И тут Виталию пришла в голову прекрасная мысль; позвать Мендельсон, заведующую четвертым, где всегда лежал Карташов! Она больного знает, вот пусть и решает, диссимулирует он или нет. Кроме того, она самый решительный врач в больнице, за что Виталий ее очень уважал.
Виталий стал звонить на четвертое, оказалось занято, и тут ему зашептала Ольга Михайловна:
— Виталий Сергеевич, вы его отпускать хотите? У меня уже история заполнена. Нумерация собьется.

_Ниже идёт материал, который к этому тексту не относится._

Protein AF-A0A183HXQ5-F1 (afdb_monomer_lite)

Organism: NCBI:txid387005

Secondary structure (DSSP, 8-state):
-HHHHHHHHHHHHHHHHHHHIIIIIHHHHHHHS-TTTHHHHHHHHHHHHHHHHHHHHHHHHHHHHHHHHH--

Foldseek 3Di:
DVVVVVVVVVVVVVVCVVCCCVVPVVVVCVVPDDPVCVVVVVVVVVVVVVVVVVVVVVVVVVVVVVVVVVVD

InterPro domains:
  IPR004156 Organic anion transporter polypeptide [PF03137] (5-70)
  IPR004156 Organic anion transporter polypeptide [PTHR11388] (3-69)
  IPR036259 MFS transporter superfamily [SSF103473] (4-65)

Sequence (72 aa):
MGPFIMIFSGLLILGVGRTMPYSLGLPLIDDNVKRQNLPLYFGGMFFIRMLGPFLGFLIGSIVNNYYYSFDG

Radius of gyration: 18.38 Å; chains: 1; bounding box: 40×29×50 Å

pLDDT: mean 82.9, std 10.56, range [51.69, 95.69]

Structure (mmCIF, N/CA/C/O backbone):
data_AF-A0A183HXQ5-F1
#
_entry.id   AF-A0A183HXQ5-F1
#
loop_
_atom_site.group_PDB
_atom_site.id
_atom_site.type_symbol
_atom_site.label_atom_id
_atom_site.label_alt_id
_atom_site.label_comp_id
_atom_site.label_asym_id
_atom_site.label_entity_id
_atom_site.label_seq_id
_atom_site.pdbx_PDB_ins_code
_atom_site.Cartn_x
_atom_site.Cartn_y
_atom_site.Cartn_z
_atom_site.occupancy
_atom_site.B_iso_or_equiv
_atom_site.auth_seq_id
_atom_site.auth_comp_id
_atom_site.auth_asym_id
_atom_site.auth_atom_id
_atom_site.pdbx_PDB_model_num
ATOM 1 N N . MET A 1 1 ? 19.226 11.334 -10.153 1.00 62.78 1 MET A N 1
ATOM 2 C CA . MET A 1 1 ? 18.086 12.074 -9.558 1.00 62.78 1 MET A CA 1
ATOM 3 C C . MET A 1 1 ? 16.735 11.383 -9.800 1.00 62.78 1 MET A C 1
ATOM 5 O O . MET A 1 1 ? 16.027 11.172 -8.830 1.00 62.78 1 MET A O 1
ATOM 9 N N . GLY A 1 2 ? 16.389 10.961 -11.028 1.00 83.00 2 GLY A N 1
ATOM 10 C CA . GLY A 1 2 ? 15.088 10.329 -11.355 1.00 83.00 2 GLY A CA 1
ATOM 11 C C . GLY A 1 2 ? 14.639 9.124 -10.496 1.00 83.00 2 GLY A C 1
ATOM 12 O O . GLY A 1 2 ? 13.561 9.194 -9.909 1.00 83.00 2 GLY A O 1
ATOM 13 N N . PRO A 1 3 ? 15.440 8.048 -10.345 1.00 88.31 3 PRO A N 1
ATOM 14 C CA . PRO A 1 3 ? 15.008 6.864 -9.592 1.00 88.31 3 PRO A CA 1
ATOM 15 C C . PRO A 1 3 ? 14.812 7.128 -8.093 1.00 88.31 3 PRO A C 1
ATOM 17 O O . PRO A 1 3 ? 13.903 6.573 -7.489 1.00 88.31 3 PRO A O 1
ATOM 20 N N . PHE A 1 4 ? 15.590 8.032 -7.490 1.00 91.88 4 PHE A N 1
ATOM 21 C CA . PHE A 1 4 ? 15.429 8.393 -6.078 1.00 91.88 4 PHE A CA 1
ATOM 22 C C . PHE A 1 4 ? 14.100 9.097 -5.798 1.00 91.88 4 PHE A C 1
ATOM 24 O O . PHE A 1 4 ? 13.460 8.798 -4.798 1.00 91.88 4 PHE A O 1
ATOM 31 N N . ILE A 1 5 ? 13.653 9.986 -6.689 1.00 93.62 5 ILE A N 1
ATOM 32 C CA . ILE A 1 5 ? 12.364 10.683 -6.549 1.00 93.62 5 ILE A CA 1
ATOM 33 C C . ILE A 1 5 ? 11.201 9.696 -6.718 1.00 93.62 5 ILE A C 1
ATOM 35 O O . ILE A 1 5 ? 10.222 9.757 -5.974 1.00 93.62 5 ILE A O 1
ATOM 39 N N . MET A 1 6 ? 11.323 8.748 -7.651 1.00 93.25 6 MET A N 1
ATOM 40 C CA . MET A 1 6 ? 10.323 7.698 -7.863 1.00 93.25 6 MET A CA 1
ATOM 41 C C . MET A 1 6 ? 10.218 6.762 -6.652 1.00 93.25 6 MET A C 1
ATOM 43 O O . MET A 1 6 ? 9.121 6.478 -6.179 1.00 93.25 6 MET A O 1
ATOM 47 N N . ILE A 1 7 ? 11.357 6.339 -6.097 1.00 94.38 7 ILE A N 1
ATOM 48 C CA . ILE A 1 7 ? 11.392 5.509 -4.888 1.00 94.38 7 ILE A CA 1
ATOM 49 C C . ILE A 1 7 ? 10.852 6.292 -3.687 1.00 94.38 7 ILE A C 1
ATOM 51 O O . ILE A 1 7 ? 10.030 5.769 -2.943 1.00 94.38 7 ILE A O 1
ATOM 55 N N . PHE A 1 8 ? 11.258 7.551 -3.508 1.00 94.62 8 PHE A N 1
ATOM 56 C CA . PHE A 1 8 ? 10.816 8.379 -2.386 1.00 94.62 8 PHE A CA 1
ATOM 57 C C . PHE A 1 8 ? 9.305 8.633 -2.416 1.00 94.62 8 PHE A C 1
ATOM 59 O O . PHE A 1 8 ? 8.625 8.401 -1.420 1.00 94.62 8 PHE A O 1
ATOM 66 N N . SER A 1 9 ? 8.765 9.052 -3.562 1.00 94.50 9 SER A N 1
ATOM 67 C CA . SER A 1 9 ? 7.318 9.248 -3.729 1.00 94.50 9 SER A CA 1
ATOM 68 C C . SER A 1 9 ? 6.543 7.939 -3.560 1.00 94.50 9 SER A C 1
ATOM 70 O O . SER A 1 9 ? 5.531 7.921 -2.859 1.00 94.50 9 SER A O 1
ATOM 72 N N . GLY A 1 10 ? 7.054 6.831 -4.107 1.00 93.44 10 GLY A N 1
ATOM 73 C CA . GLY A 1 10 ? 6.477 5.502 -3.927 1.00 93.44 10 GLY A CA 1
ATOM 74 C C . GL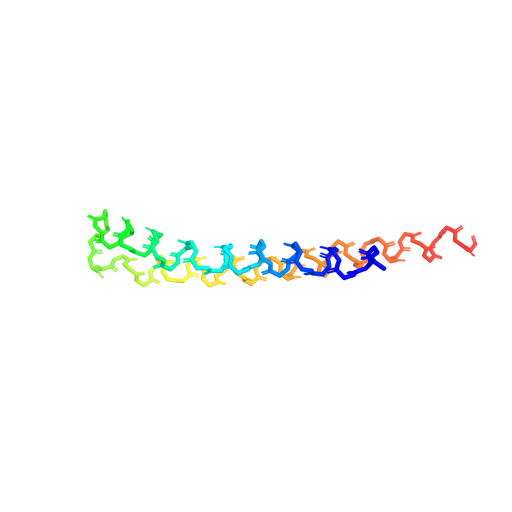Y A 1 10 ? 6.417 5.086 -2.459 1.00 93.44 10 GLY A C 1
ATOM 75 O O . GLY A 1 10 ? 5.363 4.664 -1.993 1.00 93.44 10 GLY A O 1
ATOM 76 N N . LEU A 1 11 ? 7.509 5.264 -1.709 1.00 93.31 11 LEU A N 1
ATOM 77 C CA . LEU A 1 11 ? 7.580 4.965 -0.275 1.00 93.31 11 LEU A CA 1
ATOM 78 C C . LEU A 1 11 ? 6.678 5.878 0.561 1.00 93.31 11 LEU A C 1
ATOM 80 O O . LEU A 1 11 ? 6.069 5.404 1.517 1.00 93.31 11 LEU A O 1
ATOM 84 N N . LEU A 1 12 ? 6.552 7.155 0.191 1.00 94.44 12 LEU A N 1
ATOM 85 C CA . LEU A 1 12 ? 5.649 8.099 0.851 1.00 94.44 12 LEU A CA 1
ATOM 86 C C . LEU A 1 12 ? 4.191 7.641 0.685 1.00 94.44 12 LEU A C 1
ATOM 88 O O . LEU A 1 12 ? 3.476 7.474 1.673 1.00 94.44 12 LEU A O 1
ATOM 92 N N . ILE A 1 13 ? 3.771 7.358 -0.551 1.00 93.12 13 ILE A N 1
ATOM 93 C CA . ILE A 1 13 ? 2.417 6.871 -0.854 1.00 93.12 13 ILE A CA 1
ATOM 94 C C . ILE A 1 13 ? 2.163 5.523 -0.169 1.00 93.12 13 ILE A C 1
ATOM 96 O O . ILE A 1 13 ? 1.094 5.322 0.406 1.00 93.12 13 ILE A O 1
ATOM 100 N N . LEU A 1 14 ? 3.149 4.618 -0.163 1.00 90.00 14 LEU A N 1
ATOM 101 C CA . LEU A 1 14 ? 3.067 3.349 0.565 1.00 90.00 14 LEU A CA 1
ATOM 102 C C . LEU A 1 14 ? 2.890 3.568 2.069 1.00 90.00 14 LEU A C 1
ATOM 104 O O . LEU A 1 14 ? 2.066 2.895 2.685 1.00 90.00 14 LEU A O 1
ATOM 108 N N . GLY A 1 15 ? 3.638 4.502 2.656 1.00 89.81 15 GLY A N 1
ATOM 109 C CA . GLY A 1 15 ? 3.535 4.857 4.068 1.00 89.81 15 GLY A CA 1
ATOM 110 C C . GLY A 1 15 ? 2.140 5.363 4.422 1.00 89.81 15 GLY A C 1
ATOM 111 O O . GLY A 1 15 ? 1.505 4.819 5.324 1.00 89.81 15 GLY A O 1
ATOM 112 N N . VAL A 1 16 ? 1.629 6.333 3.659 1.00 88.56 16 VAL A N 1
ATOM 113 C CA . VAL A 1 16 ? 0.279 6.893 3.843 1.00 88.56 16 VAL A CA 1
ATOM 114 C C . VAL A 1 16 ? -0.794 5.820 3.650 1.00 88.56 16 VAL A C 1
ATOM 116 O O . VAL A 1 16 ? -1.674 5.659 4.492 1.00 88.56 16 VAL A O 1
ATOM 119 N N . GLY A 1 17 ? -0.702 5.026 2.582 1.00 83.88 17 GLY A N 1
ATOM 120 C CA . GLY A 1 17 ? -1.670 3.968 2.290 1.00 83.88 17 GLY A CA 1
ATOM 121 C C . GLY A 1 17 ? -1.680 2.845 3.330 1.00 83.88 17 GLY A C 1
ATOM 122 O O . GLY A 1 17 ? -2.717 2.224 3.554 1.00 83.88 17 GLY A O 1
ATOM 123 N N . ARG A 1 18 ? -0.552 2.581 4.001 1.00 80.75 18 ARG A N 1
ATOM 124 C CA . ARG A 1 18 ? -0.471 1.584 5.079 1.00 80.75 18 ARG A CA 1
ATOM 125 C C . ARG A 1 18 ? -1.058 2.092 6.389 1.00 80.75 18 ARG A C 1
ATOM 127 O O . ARG A 1 18 ? -1.666 1.293 7.090 1.00 80.75 18 ARG A O 1
ATOM 134 N N . THR A 1 19 ? -0.889 3.366 6.732 1.00 84.62 19 THR A N 1
ATOM 135 C CA . THR A 1 19 ? -1.377 3.919 8.007 1.00 84.62 19 THR A CA 1
ATOM 136 C C . THR A 1 19 ? -2.855 4.292 7.959 1.00 84.62 19 THR A C 1
ATOM 138 O O . THR A 1 19 ? -3.558 4.099 8.947 1.00 84.62 19 THR A O 1
ATOM 141 N N . MET A 1 20 ? -3.362 4.736 6.806 1.00 77.69 20 MET A N 1
ATOM 142 C CA . MET A 1 20 ? -4.752 5.168 6.620 1.00 77.69 20 MET A CA 1
ATOM 143 C C . MET A 1 20 ? -5.821 4.150 7.086 1.00 77.69 20 MET A C 1
ATOM 145 O O . MET A 1 20 ? -6.694 4.538 7.866 1.00 77.69 20 MET A O 1
ATOM 149 N N . PRO A 1 21 ? -5.775 2.853 6.712 1.00 72.31 21 PRO A N 1
ATOM 150 C CA . PRO A 1 21 ? -6.762 1.882 7.187 1.00 72.31 21 PRO A CA 1
ATOM 151 C C . PRO A 1 21 ? -6.667 1.615 8.697 1.00 72.31 21 PRO A C 1
ATOM 153 O O . PRO A 1 21 ? -7.687 1.346 9.322 1.00 72.31 21 PRO A O 1
ATOM 156 N N . TYR A 1 22 ? -5.481 1.735 9.302 1.00 71.56 22 TYR A N 1
ATOM 157 C CA . TYR A 1 22 ? -5.309 1.533 10.745 1.00 71.56 22 TYR A CA 1
ATOM 158 C C . TYR A 1 22 ? -5.716 2.761 11.570 1.00 71.56 22 TYR A C 1
ATOM 160 O O . TYR A 1 22 ? -6.328 2.597 12.619 1.00 71.56 22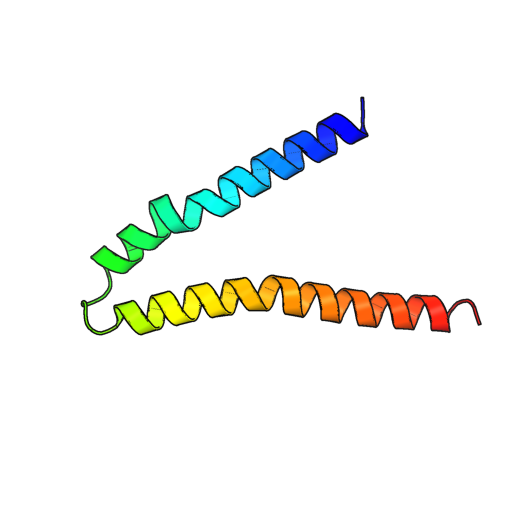 TYR A O 1
ATOM 168 N N . SER A 1 23 ? -5.412 3.978 11.108 1.00 75.75 23 SER A N 1
ATOM 169 C CA . SER A 1 23 ? -5.734 5.216 11.834 1.00 75.75 23 SER A CA 1
ATOM 170 C C . SER A 1 23 ? -7.179 5.674 11.663 1.00 75.75 23 SER A C 1
ATOM 172 O O . SER A 1 23 ? -7.732 6.239 12.597 1.00 75.75 23 SER A O 1
ATOM 174 N N . LEU A 1 24 ? -7.783 5.472 10.488 1.00 73.56 24 LEU A N 1
ATOM 175 C CA . LEU A 1 24 ? -9.140 5.952 10.188 1.00 73.56 24 LEU A CA 1
ATOM 176 C C . LEU A 1 24 ? -10.122 4.796 9.993 1.00 73.56 24 LEU A C 1
ATOM 178 O O . LEU A 1 24 ? -11.240 4.854 10.488 1.00 73.56 24 LEU A O 1
ATOM 182 N N . GLY A 1 25 ? -9.711 3.725 9.310 1.00 71.56 25 GLY A N 1
ATOM 183 C CA . GLY A 1 25 ? -10.594 2.589 9.027 1.00 71.56 25 GLY A CA 1
ATOM 184 C C . GLY A 1 25 ? -10.987 1.804 10.279 1.00 71.56 25 GLY A C 1
ATOM 185 O O . GLY A 1 25 ? -12.156 1.480 10.455 1.00 71.56 25 GLY A O 1
ATOM 186 N N . LEU A 1 26 ? -10.029 1.538 11.168 1.00 71.94 26 LEU A N 1
ATOM 187 C CA . LEU A 1 26 ? -10.264 0.769 12.390 1.00 71.94 26 LEU A CA 1
ATOM 188 C C . LEU A 1 26 ? -11.253 1.442 13.365 1.00 71.94 26 LEU A C 1
ATOM 190 O O . LEU A 1 26 ? -12.221 0.778 13.725 1.00 71.94 26 LEU A O 1
ATOM 194 N N . PRO A 1 27 ? -11.089 2.725 13.754 1.00 74.81 27 PRO A N 1
ATOM 195 C CA . PRO A 1 27 ? -12.065 3.399 14.614 1.00 7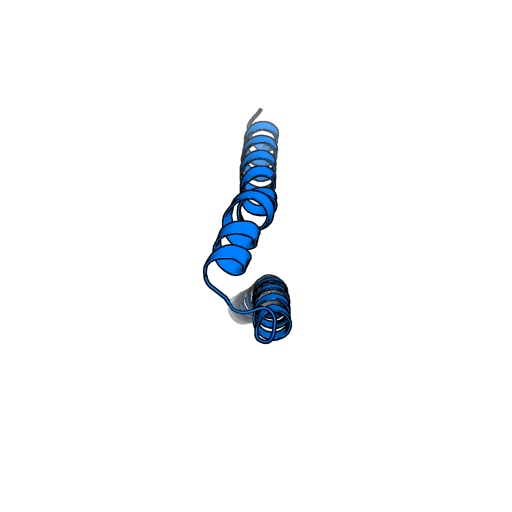4.81 27 PRO A CA 1
ATOM 196 C C . PRO A 1 27 ? -13.426 3.595 13.934 1.00 74.81 27 PRO A C 1
ATOM 198 O O . PRO A 1 27 ? -14.446 3.415 14.583 1.00 74.81 27 PRO A O 1
ATOM 201 N N . LEU A 1 28 ? -13.479 3.854 12.619 1.00 73.38 28 LEU A N 1
ATOM 202 C CA . LEU A 1 28 ? -14.760 3.933 11.901 1.00 73.38 28 LEU A CA 1
ATOM 203 C C . LEU A 1 28 ? -15.529 2.606 11.928 1.00 73.38 28 LEU A C 1
ATOM 205 O O . LEU A 1 28 ? -16.754 2.608 12.061 1.00 73.38 28 LEU A O 1
ATOM 209 N N . ILE A 1 29 ? -14.823 1.482 11.786 1.00 73.38 29 ILE A N 1
ATOM 210 C CA . ILE A 1 29 ? -15.413 0.144 11.901 1.00 73.38 29 ILE A CA 1
ATOM 211 C C . ILE A 1 29 ? -15.841 -0.116 13.350 1.00 73.38 29 ILE A C 1
ATOM 213 O O . ILE A 1 29 ? -16.946 -0.608 13.554 1.00 73.38 29 ILE A O 1
ATOM 217 N N . ASP A 1 30 ? -15.018 0.238 14.338 1.00 75.94 30 ASP A N 1
ATOM 218 C CA . ASP A 1 30 ? -15.327 0.036 15.762 1.00 75.94 30 ASP A CA 1
ATOM 219 C C . ASP A 1 30 ? -16.555 0.853 16.216 1.00 75.94 30 ASP A C 1
ATOM 221 O O . ASP A 1 30 ? -17.409 0.336 16.935 1.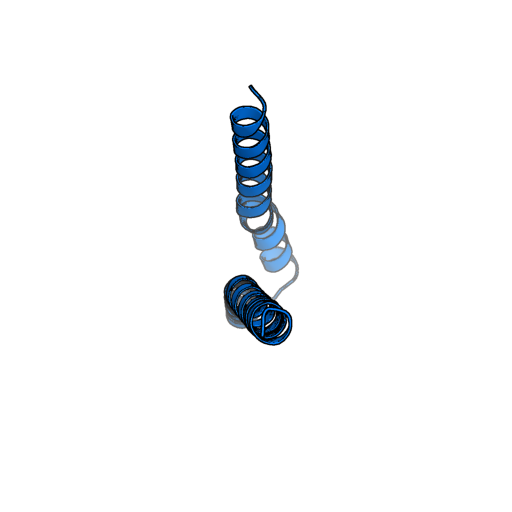00 75.94 30 ASP A O 1
ATOM 225 N N . ASP A 1 31 ? -16.713 2.080 15.709 1.00 79.94 31 ASP A N 1
ATOM 226 C CA . ASP A 1 31 ? -17.840 2.964 16.038 1.00 79.94 31 ASP A CA 1
ATOM 227 C C . ASP A 1 31 ? -19.160 2.548 15.361 1.00 79.94 31 ASP A C 1
ATOM 229 O O . ASP A 1 31 ? -20.241 2.749 15.919 1.00 79.94 31 ASP A O 1
ATOM 233 N N . ASN A 1 32 ? -19.109 1.962 14.157 1.00 71.38 32 ASN A N 1
ATOM 234 C CA . ASN A 1 32 ? -20.309 1.618 13.377 1.00 71.38 32 ASN A CA 1
ATOM 235 C C . ASN A 1 32 ? -20.735 0.142 13.496 1.00 71.38 32 ASN A C 1
ATOM 237 O O . ASN A 1 32 ? -21.826 -0.220 13.043 1.00 71.38 32 ASN A O 1
ATOM 241 N N . VAL A 1 33 ? -19.912 -0.734 14.087 1.00 65.50 33 VAL A N 1
ATOM 242 C CA . VAL A 1 33 ? -20.130 -2.190 14.078 1.00 65.50 33 VAL A CA 1
ATOM 243 C C . VAL A 1 33 ? -20.174 -2.760 15.497 1.00 65.50 33 VAL A C 1
ATOM 245 O O . VAL A 1 33 ? -19.238 -2.649 16.278 1.00 65.50 33 VAL A O 1
ATOM 248 N N . LYS A 1 34 ? -21.258 -3.473 15.834 1.00 64.88 34 LYS A N 1
ATOM 249 C CA . LYS A 1 34 ? -21.383 -4.190 17.119 1.00 64.88 34 LYS A CA 1
ATOM 250 C C . LYS A 1 34 ? -20.269 -5.240 17.267 1.00 64.88 34 LYS A C 1
ATOM 252 O O . LYS A 1 34 ? -20.016 -5.995 16.329 1.00 64.88 34 LYS A O 1
ATOM 257 N N . ARG A 1 35 ? -19.693 -5.369 18.475 1.00 64.25 35 ARG A N 1
ATOM 258 C CA . ARG A 1 35 ? -18.549 -6.250 18.838 1.00 64.25 35 ARG A CA 1
ATOM 259 C C . ARG A 1 35 ? -18.571 -7.688 18.303 1.00 64.25 35 ARG A C 1
ATOM 261 O O . ARG A 1 35 ? -17.519 -8.298 18.161 1.00 64.25 35 ARG A O 1
ATOM 268 N N . GLN A 1 36 ? -19.741 -8.221 17.972 1.00 66.69 36 GLN A N 1
ATOM 269 C CA . GLN A 1 36 ? -19.914 -9.563 17.416 1.00 66.69 36 GLN A CA 1
ATOM 270 C C . GLN A 1 36 ? -19.487 -9.693 15.939 1.00 66.69 36 GLN A C 1
ATOM 272 O O . GLN A 1 36 ? -19.085 -10.773 15.520 1.00 66.69 36 GLN A O 1
ATOM 277 N N . ASN A 1 37 ? -19.525 -8.605 15.161 1.00 68.44 37 ASN A N 1
ATOM 278 C CA . ASN A 1 37 ? -19.208 -8.615 13.724 1.00 68.44 37 ASN A CA 1
ATOM 279 C C . ASN A 1 37 ? -17.770 -8.166 13.415 1.00 68.44 37 ASN A C 1
ATOM 281 O O . ASN A 1 37 ? -17.287 -8.390 12.308 1.00 68.44 37 ASN A O 1
ATOM 285 N N . LEU A 1 38 ? -17.063 -7.586 14.389 1.00 72.88 38 LEU A N 1
ATOM 286 C CA . LEU A 1 38 ? -15.643 -7.219 14.304 1.00 72.88 38 LEU A CA 1
ATOM 287 C C . LEU A 1 38 ? -14.738 -8.309 13.686 1.00 72.88 38 LEU A C 1
ATOM 289 O O . LEU A 1 38 ? -13.994 -7.976 12.762 1.00 72.88 38 LEU A O 1
ATOM 293 N N . PRO A 1 39 ? -14.801 -9.598 14.087 1.00 77.38 39 PRO A N 1
ATOM 294 C CA . PRO A 1 39 ? -13.986 -10.646 13.459 1.00 77.38 39 PRO A CA 1
ATOM 295 C C . PRO A 1 39 ? -14.245 -10.810 11.952 1.00 77.38 39 PRO A C 1
ATOM 297 O O . PRO A 1 39 ? -13.317 -11.127 11.209 1.00 77.38 39 PRO A O 1
ATOM 300 N N . LEU A 1 40 ? -15.464 -10.531 11.477 1.00 80.06 40 LEU A N 1
ATOM 301 C CA . LEU A 1 40 ? -15.807 -10.574 10.052 1.00 80.06 40 LEU A CA 1
ATOM 302 C C . LEU A 1 40 ? -15.146 -9.419 9.278 1.00 80.06 40 LEU A C 1
ATOM 304 O O . LEU A 1 40 ? -14.623 -9.625 8.184 1.00 80.06 40 LEU A O 1
ATOM 308 N N . TYR A 1 41 ? -15.100 -8.222 9.872 1.00 78.38 41 TYR A N 1
ATOM 309 C CA . TYR A 1 41 ? -14.412 -7.057 9.299 1.00 78.38 41 TYR A CA 1
ATOM 310 C C . TYR A 1 41 ? -12.894 -7.237 9.272 1.00 78.38 41 TYR A C 1
ATOM 312 O O . TYR A 1 41 ? -12.260 -6.947 8.256 1.00 78.38 41 TYR A O 1
ATOM 320 N N . PHE A 1 42 ? -12.305 -7.769 10.347 1.00 80.94 42 PHE A N 1
ATOM 321 C CA . PHE A 1 42 ? -10.887 -8.132 10.359 1.00 80.94 42 PHE A CA 1
ATOM 322 C C . PHE A 1 42 ? -10.575 -9.174 9.281 1.00 80.94 42 PHE A C 1
ATOM 324 O O . PHE A 1 42 ? -9.637 -8.981 8.506 1.00 80.94 42 PHE A O 1
ATOM 331 N N . GLY A 1 43 ? -11.392 -10.227 9.168 1.00 86.25 43 GLY A N 1
ATOM 332 C CA . GLY A 1 43 ? -11.270 -11.226 8.105 1.00 86.25 43 GLY A CA 1
ATOM 333 C C . GLY A 1 43 ? -11.331 -10.609 6.704 1.00 86.25 43 GLY A C 1
ATOM 334 O O . GLY A 1 43 ? -10.471 -10.891 5.870 1.00 86.25 43 GLY A O 1
ATOM 335 N N . GLY A 1 44 ? -12.278 -9.698 6.467 1.00 84.75 44 GLY A N 1
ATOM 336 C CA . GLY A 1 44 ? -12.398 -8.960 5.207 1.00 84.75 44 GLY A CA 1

Тоже довод, оказывается! Ольга Михайловна должна была бы заполнять паспортную часть истории болезни после того, как Виталий решит: класть ли больного, но она, естественно, делала это еще до того, как больной попадал в кресло перед столом дежурного врача: так ей было удобнее. А с нумерацией историй — тут механика была для Виталия вообще непостижима: нумеровали бланки историй заранее, и почему-то испорченный бланк нельзя было заменить другим с тем же номером — какая-то бюрократическая чушь… Виталий пожал плечами, ничего не ответил Ольге Михайловне и снова вызвал четвертое отделение.
Мендельсон поговорила пять минут — и тут же согласилась, что Карташева надо отпускать. И еще долго благодарила Виталия:
— На первый же наш торт вас приглашаем! У нас на той неделе Спивак идет в отпуск, так что скоро. — Обычай кормить коллег тортом перед уходом в отпуск процветал по всей больнице. — Вы — наш благодетель! Повторные поступления замучили же. И половина таких, как это! Если бы все — как вы!
И Карташев, прощаясь, благодарил, даже как-то униженно:
— Большое спасибо, доктор, очень вы сердечно. Мне сейчас лежать никак — по семейным делам, так сказать.